茨城県つくば市は関東の名峰、筑波山の南側に広がる筑波大地に位置します。国立の研究機関・大学を中心とする筑波研究学園都市を中心に、周囲には広大な農地が広がります。「トカイナカ」と呼ばれ、科学の先端と伝統的な田園風景とが共存する独特の雰囲気を持った環境を持ちます。かつては「陸の孤島」とも呼ばれて来ましたが、2005年に鉄道(筑波エクスプレス)が開通し、秋葉原まで45分の好アクセス地となりました。現在では多くの人が、東京圏とつくば市を往来しています。
江戸時代より「りんごとみかんが両方育つ地」として知られ、多品種の農産物が栽培されています。この環境はブルーベリーの栽培にも反映され、北方系と南方系に区別されるブルーベリーのおよそ全品種が栽培可能。各農園では、多岐にわたる品種を扱うことで、長期間に渡って旬のブルーベリーを摘み取れるように工夫しています。
つくば市のブルーベリー栽培は、開学して間もない筑波大学から始まります。公開講座では当時、珍しかったブルーベリー栽培が取り上げられました。そして、その講座修了時には、記念品としてブルーベリーの苗がプレゼントされました。その講座を履修した当協議会の初代会長が、筑波大学の福島正幸先生と共に栽培研究を重ねて独自の栽培方法を確立したのです。そして二人は同時期に、多くの人にブルーベリー栽培を呼びかけます。これに応えて栽培技術を学ぶ人が増え、現在のつくばブルーベリー協議会につながっています。
2000年にはつくば国際会議場において、ブルーベリーの全国産地シンポジウムが開催されました。共催するつくば市は『ブルーベリーシティつくば』を宣言し、ブルーベリー賀詞の特産品に加えられたのです。現在のつくば市内では、たいへん多くの小規模ブルーベリー生産者が栽培に汗を流しています。

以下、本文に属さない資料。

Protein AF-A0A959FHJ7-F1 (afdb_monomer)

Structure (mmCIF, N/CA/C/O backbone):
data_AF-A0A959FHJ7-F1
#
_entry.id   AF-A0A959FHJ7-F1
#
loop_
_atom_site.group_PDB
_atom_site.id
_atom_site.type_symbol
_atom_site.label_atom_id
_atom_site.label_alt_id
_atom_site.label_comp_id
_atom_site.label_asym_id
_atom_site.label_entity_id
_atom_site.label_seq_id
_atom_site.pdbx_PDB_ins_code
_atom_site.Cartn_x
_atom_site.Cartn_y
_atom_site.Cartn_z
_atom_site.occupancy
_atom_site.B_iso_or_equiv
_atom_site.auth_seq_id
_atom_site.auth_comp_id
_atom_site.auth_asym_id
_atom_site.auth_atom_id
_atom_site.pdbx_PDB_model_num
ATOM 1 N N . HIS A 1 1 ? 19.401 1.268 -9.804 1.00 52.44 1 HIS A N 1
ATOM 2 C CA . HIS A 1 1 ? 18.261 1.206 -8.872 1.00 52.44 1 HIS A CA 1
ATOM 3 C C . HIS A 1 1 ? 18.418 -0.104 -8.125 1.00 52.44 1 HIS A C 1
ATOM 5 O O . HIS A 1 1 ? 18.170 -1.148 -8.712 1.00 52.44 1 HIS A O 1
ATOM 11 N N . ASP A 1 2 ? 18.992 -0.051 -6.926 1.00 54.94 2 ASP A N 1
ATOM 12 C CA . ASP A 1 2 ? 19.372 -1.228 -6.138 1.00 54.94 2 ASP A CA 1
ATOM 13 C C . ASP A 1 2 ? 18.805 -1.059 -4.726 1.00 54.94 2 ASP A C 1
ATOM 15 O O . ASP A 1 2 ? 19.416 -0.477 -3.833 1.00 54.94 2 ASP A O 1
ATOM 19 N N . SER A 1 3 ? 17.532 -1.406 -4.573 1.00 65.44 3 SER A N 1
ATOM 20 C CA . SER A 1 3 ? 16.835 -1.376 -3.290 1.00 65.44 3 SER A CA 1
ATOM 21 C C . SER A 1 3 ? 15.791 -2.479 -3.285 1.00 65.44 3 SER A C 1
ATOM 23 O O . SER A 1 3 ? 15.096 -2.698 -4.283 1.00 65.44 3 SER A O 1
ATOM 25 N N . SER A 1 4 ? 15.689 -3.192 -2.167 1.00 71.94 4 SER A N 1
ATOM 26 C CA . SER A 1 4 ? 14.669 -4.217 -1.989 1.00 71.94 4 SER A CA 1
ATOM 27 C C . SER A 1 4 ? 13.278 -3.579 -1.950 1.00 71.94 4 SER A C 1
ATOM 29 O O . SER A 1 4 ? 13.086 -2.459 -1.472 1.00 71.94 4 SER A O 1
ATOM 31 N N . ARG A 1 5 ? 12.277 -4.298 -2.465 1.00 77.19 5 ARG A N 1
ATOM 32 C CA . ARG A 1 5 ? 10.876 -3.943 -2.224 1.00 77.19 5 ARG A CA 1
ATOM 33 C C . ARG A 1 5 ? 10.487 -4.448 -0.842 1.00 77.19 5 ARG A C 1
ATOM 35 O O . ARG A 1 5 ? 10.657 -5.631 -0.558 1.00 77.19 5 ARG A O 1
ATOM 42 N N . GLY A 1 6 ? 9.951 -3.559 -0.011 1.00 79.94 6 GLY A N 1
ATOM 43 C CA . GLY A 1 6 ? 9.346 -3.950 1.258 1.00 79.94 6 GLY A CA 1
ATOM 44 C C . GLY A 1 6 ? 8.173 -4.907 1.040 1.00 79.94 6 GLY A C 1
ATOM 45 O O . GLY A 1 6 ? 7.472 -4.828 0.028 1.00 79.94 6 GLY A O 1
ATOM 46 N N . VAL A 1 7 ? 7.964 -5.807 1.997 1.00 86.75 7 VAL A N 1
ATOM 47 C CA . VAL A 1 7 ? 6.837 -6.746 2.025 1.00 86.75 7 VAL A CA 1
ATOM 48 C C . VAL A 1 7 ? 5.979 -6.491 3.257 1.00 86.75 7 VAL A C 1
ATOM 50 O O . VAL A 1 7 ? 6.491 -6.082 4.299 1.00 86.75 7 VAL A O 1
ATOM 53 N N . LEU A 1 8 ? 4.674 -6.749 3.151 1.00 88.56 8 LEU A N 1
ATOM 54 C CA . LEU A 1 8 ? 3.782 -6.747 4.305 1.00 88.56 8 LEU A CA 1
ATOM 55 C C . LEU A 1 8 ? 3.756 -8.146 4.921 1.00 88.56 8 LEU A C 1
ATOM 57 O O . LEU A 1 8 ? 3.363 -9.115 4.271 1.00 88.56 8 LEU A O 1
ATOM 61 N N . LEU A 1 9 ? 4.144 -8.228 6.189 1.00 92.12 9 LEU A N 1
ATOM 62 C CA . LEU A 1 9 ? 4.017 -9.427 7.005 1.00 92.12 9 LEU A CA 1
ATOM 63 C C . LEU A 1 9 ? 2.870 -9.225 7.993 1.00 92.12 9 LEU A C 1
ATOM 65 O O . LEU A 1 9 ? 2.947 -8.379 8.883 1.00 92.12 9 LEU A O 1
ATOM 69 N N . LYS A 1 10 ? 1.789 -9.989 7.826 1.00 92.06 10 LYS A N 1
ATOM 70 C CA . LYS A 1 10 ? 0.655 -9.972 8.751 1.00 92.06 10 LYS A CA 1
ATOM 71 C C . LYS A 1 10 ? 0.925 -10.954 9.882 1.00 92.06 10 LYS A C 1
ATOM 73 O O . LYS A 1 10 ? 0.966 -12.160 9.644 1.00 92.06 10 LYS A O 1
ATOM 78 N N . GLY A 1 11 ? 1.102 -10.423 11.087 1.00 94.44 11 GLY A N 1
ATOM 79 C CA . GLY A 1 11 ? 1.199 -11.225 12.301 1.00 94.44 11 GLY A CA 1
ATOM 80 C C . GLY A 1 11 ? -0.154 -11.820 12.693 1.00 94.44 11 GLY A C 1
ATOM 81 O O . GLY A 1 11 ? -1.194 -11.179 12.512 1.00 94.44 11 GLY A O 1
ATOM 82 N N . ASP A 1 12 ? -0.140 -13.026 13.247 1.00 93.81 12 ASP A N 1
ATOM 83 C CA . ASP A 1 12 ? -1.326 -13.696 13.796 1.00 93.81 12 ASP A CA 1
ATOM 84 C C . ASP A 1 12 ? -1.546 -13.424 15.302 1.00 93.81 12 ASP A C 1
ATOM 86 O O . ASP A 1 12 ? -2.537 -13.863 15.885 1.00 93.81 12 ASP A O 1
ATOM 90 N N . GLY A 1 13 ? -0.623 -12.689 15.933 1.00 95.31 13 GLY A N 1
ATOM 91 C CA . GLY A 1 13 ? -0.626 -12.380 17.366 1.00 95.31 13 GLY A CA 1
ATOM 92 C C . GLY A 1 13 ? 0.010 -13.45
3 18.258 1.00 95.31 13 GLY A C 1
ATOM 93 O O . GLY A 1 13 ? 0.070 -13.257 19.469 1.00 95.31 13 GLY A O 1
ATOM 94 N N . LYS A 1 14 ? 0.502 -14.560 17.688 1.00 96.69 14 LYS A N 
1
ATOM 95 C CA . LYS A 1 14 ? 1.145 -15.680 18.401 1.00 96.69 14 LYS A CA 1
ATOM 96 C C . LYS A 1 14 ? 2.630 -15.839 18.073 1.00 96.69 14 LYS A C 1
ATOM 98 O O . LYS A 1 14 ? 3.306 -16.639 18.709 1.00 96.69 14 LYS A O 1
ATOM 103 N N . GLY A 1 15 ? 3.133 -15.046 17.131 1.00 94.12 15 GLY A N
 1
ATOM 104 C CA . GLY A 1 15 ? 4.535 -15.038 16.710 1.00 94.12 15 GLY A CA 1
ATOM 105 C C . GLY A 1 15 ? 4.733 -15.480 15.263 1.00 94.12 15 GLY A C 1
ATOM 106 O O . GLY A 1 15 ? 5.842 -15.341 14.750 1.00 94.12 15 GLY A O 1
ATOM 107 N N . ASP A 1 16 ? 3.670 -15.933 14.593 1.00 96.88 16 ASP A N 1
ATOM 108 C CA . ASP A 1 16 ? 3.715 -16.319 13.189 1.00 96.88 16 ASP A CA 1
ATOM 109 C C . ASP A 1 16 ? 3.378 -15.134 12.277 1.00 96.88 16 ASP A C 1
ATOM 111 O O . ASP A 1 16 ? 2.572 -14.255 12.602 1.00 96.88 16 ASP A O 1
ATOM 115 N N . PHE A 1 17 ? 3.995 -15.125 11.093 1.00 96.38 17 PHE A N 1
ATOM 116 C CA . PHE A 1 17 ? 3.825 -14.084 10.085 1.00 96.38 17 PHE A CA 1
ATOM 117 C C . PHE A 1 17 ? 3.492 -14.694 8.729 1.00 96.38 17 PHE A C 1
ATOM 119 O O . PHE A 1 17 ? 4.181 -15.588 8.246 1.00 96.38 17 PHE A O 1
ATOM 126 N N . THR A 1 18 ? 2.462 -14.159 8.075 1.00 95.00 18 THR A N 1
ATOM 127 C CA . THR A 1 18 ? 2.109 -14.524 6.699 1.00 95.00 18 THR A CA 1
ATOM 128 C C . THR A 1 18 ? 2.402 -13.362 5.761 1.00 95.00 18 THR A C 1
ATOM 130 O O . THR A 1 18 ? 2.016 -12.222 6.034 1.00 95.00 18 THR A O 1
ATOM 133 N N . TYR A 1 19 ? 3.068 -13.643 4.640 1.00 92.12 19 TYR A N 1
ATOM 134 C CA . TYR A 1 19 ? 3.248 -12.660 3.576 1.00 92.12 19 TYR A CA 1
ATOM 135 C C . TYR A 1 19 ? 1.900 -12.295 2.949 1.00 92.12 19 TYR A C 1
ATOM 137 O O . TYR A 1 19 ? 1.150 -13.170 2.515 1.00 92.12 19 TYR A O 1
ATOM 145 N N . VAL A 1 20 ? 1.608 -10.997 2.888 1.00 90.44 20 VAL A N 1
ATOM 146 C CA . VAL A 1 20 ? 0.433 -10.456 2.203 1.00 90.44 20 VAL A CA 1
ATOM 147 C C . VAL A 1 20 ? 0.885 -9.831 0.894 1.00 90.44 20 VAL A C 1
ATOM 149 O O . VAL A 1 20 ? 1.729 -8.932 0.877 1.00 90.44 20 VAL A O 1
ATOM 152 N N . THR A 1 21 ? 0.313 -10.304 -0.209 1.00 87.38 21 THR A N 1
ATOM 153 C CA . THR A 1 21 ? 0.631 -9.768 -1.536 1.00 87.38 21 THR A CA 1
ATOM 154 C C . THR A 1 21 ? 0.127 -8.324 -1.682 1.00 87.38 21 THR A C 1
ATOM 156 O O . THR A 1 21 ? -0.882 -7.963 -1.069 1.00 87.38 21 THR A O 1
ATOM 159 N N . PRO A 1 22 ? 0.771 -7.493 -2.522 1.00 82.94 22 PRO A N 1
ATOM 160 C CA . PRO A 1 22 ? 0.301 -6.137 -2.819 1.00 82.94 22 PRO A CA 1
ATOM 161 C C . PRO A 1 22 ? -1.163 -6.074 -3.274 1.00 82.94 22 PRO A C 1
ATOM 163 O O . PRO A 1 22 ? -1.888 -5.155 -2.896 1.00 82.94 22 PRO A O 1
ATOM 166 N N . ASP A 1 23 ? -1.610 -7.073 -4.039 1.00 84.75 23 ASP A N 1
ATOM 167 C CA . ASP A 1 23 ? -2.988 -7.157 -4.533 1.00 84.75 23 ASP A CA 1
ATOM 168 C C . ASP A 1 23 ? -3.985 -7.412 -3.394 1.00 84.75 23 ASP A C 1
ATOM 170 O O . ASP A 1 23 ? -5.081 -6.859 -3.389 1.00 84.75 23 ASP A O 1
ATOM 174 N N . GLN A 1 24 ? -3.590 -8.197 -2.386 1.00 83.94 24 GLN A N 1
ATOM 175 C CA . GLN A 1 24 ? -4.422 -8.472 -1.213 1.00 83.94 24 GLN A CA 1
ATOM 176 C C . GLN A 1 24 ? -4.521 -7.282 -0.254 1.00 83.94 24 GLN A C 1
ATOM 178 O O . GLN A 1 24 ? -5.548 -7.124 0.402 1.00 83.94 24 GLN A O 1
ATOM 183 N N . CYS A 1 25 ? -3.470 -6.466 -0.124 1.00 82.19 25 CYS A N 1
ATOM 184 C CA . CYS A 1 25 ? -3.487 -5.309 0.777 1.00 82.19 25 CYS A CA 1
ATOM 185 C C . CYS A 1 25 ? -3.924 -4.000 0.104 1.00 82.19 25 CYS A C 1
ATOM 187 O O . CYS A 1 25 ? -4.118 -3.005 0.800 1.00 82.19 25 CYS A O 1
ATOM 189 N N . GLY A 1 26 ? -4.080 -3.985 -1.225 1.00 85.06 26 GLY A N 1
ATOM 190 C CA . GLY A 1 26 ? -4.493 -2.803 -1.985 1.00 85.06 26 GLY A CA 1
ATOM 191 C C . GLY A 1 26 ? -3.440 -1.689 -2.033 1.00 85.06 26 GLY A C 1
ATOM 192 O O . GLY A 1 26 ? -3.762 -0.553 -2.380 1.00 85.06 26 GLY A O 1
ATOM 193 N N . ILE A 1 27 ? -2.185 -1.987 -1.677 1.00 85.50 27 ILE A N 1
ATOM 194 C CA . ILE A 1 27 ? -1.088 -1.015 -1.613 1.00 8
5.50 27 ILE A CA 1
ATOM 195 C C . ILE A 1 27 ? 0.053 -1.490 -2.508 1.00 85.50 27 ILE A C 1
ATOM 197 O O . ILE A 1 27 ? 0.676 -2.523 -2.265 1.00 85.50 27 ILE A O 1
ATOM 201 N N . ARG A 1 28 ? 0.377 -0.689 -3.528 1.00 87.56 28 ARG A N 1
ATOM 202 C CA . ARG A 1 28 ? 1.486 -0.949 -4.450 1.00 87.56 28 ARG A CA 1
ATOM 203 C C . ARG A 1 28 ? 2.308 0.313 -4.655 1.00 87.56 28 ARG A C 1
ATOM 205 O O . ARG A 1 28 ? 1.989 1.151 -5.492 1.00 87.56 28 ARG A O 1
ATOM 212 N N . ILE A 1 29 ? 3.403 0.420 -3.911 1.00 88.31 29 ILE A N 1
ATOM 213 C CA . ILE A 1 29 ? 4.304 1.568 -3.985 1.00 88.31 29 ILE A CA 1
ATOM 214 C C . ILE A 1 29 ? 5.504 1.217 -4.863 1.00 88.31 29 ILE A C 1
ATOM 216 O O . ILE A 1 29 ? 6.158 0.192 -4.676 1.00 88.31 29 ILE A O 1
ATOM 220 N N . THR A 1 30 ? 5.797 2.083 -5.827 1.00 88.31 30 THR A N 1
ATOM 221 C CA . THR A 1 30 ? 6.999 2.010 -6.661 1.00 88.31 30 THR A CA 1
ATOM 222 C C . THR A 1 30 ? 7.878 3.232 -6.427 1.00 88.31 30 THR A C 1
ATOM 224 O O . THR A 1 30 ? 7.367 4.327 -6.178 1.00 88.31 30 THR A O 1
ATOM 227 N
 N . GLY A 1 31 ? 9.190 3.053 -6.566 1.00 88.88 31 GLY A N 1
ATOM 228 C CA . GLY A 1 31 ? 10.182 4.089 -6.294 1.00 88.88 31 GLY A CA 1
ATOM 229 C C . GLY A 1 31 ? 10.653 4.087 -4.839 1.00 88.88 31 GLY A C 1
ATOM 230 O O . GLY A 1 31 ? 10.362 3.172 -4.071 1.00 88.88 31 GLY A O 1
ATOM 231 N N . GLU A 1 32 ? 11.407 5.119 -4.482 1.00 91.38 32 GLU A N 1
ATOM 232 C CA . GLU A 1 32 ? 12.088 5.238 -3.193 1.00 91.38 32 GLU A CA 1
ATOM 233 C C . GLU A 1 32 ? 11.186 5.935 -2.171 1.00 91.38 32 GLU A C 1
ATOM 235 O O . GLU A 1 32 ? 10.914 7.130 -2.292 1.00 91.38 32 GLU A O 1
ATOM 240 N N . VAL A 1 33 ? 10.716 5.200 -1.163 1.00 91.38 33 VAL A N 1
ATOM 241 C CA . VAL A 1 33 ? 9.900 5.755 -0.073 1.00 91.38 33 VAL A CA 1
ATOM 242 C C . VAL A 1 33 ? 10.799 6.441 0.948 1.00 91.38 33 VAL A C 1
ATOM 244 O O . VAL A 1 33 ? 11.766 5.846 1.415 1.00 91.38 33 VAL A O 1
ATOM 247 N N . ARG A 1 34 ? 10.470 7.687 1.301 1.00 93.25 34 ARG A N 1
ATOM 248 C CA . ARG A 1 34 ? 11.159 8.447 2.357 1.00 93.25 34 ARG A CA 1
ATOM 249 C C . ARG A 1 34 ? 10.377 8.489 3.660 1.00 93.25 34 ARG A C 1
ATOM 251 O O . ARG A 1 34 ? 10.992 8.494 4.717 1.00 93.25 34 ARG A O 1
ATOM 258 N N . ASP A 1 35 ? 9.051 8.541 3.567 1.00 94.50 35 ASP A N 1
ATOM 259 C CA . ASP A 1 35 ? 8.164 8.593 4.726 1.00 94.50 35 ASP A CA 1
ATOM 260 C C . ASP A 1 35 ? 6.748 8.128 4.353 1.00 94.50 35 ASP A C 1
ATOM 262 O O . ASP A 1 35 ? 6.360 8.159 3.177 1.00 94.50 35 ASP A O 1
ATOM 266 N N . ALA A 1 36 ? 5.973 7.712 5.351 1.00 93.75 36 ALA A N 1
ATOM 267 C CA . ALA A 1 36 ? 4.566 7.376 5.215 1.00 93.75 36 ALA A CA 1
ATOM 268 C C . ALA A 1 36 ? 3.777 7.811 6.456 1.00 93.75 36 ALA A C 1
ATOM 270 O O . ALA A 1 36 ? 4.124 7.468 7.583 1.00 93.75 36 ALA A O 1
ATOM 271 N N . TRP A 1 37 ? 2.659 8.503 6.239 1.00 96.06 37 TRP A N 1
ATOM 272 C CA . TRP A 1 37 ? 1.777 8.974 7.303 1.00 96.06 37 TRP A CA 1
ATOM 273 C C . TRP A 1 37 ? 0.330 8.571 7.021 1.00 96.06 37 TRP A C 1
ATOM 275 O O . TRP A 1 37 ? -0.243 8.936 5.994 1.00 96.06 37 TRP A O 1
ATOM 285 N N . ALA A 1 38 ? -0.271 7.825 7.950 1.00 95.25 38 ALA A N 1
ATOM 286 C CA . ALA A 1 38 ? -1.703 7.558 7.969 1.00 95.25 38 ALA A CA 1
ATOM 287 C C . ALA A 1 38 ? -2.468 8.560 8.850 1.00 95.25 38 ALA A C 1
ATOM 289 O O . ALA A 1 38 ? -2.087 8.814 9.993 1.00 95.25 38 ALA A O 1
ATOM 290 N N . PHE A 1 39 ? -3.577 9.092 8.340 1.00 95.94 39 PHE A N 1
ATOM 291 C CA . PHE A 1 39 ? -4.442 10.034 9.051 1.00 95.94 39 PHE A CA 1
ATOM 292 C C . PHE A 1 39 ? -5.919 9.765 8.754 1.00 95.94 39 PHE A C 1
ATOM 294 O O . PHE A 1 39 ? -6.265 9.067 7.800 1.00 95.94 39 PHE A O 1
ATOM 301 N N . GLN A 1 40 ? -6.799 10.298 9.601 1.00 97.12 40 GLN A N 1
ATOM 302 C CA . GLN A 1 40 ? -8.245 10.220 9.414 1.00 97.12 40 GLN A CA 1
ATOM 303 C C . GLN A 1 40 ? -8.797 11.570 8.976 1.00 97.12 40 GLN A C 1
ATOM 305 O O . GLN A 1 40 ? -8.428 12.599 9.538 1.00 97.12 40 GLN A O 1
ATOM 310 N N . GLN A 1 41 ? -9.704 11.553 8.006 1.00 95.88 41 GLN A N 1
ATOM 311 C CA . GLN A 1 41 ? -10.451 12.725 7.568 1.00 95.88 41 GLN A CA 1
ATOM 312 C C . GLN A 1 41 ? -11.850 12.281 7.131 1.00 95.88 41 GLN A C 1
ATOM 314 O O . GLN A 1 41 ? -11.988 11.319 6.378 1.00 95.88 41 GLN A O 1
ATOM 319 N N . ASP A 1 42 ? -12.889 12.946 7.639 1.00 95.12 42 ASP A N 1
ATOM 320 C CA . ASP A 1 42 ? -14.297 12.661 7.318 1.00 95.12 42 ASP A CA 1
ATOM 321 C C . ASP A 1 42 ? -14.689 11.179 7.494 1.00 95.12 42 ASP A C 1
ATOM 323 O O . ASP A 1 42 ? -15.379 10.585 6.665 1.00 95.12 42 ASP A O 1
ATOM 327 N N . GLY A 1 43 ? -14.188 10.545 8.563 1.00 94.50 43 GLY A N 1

つくば市のブルーベリー栽培は、営農というよりは園芸研究栽培に近い性格が強いかもしれません。そのせいか、多品種少量生産の農園が多いため長期に渡ってブルーベリーの旬(2週間程度/品種)が続きます。収量より品質が優先され、無農薬/有機肥料にこだわって栽培されます。害虫駆除は割り箸で、落果はこまめに拾って圃場の環境を保っています。他地域の栽培者からは、つくばの圃場をして「盆栽を育てているみたい」と言われてしまうことも。
万葉集にも歌われる名峰、筑波山。「紫峰」とも呼ばれ、古来より観光地として親しまれてきました。「山」と「紫」、なんだかブルベリーを連想しやすい環境です。 しかし現状では、筑波山麓ではブルーベリーが栽培されていません。そこで今後は、筑波山観光のメニューにブルーベリー関連の魅力が加わって、つくばの魅力が一層に感じられるようにしたいと思います。商品開発、観光資源としての連携など、面白そうなアイデアを形にしていけたらと思います。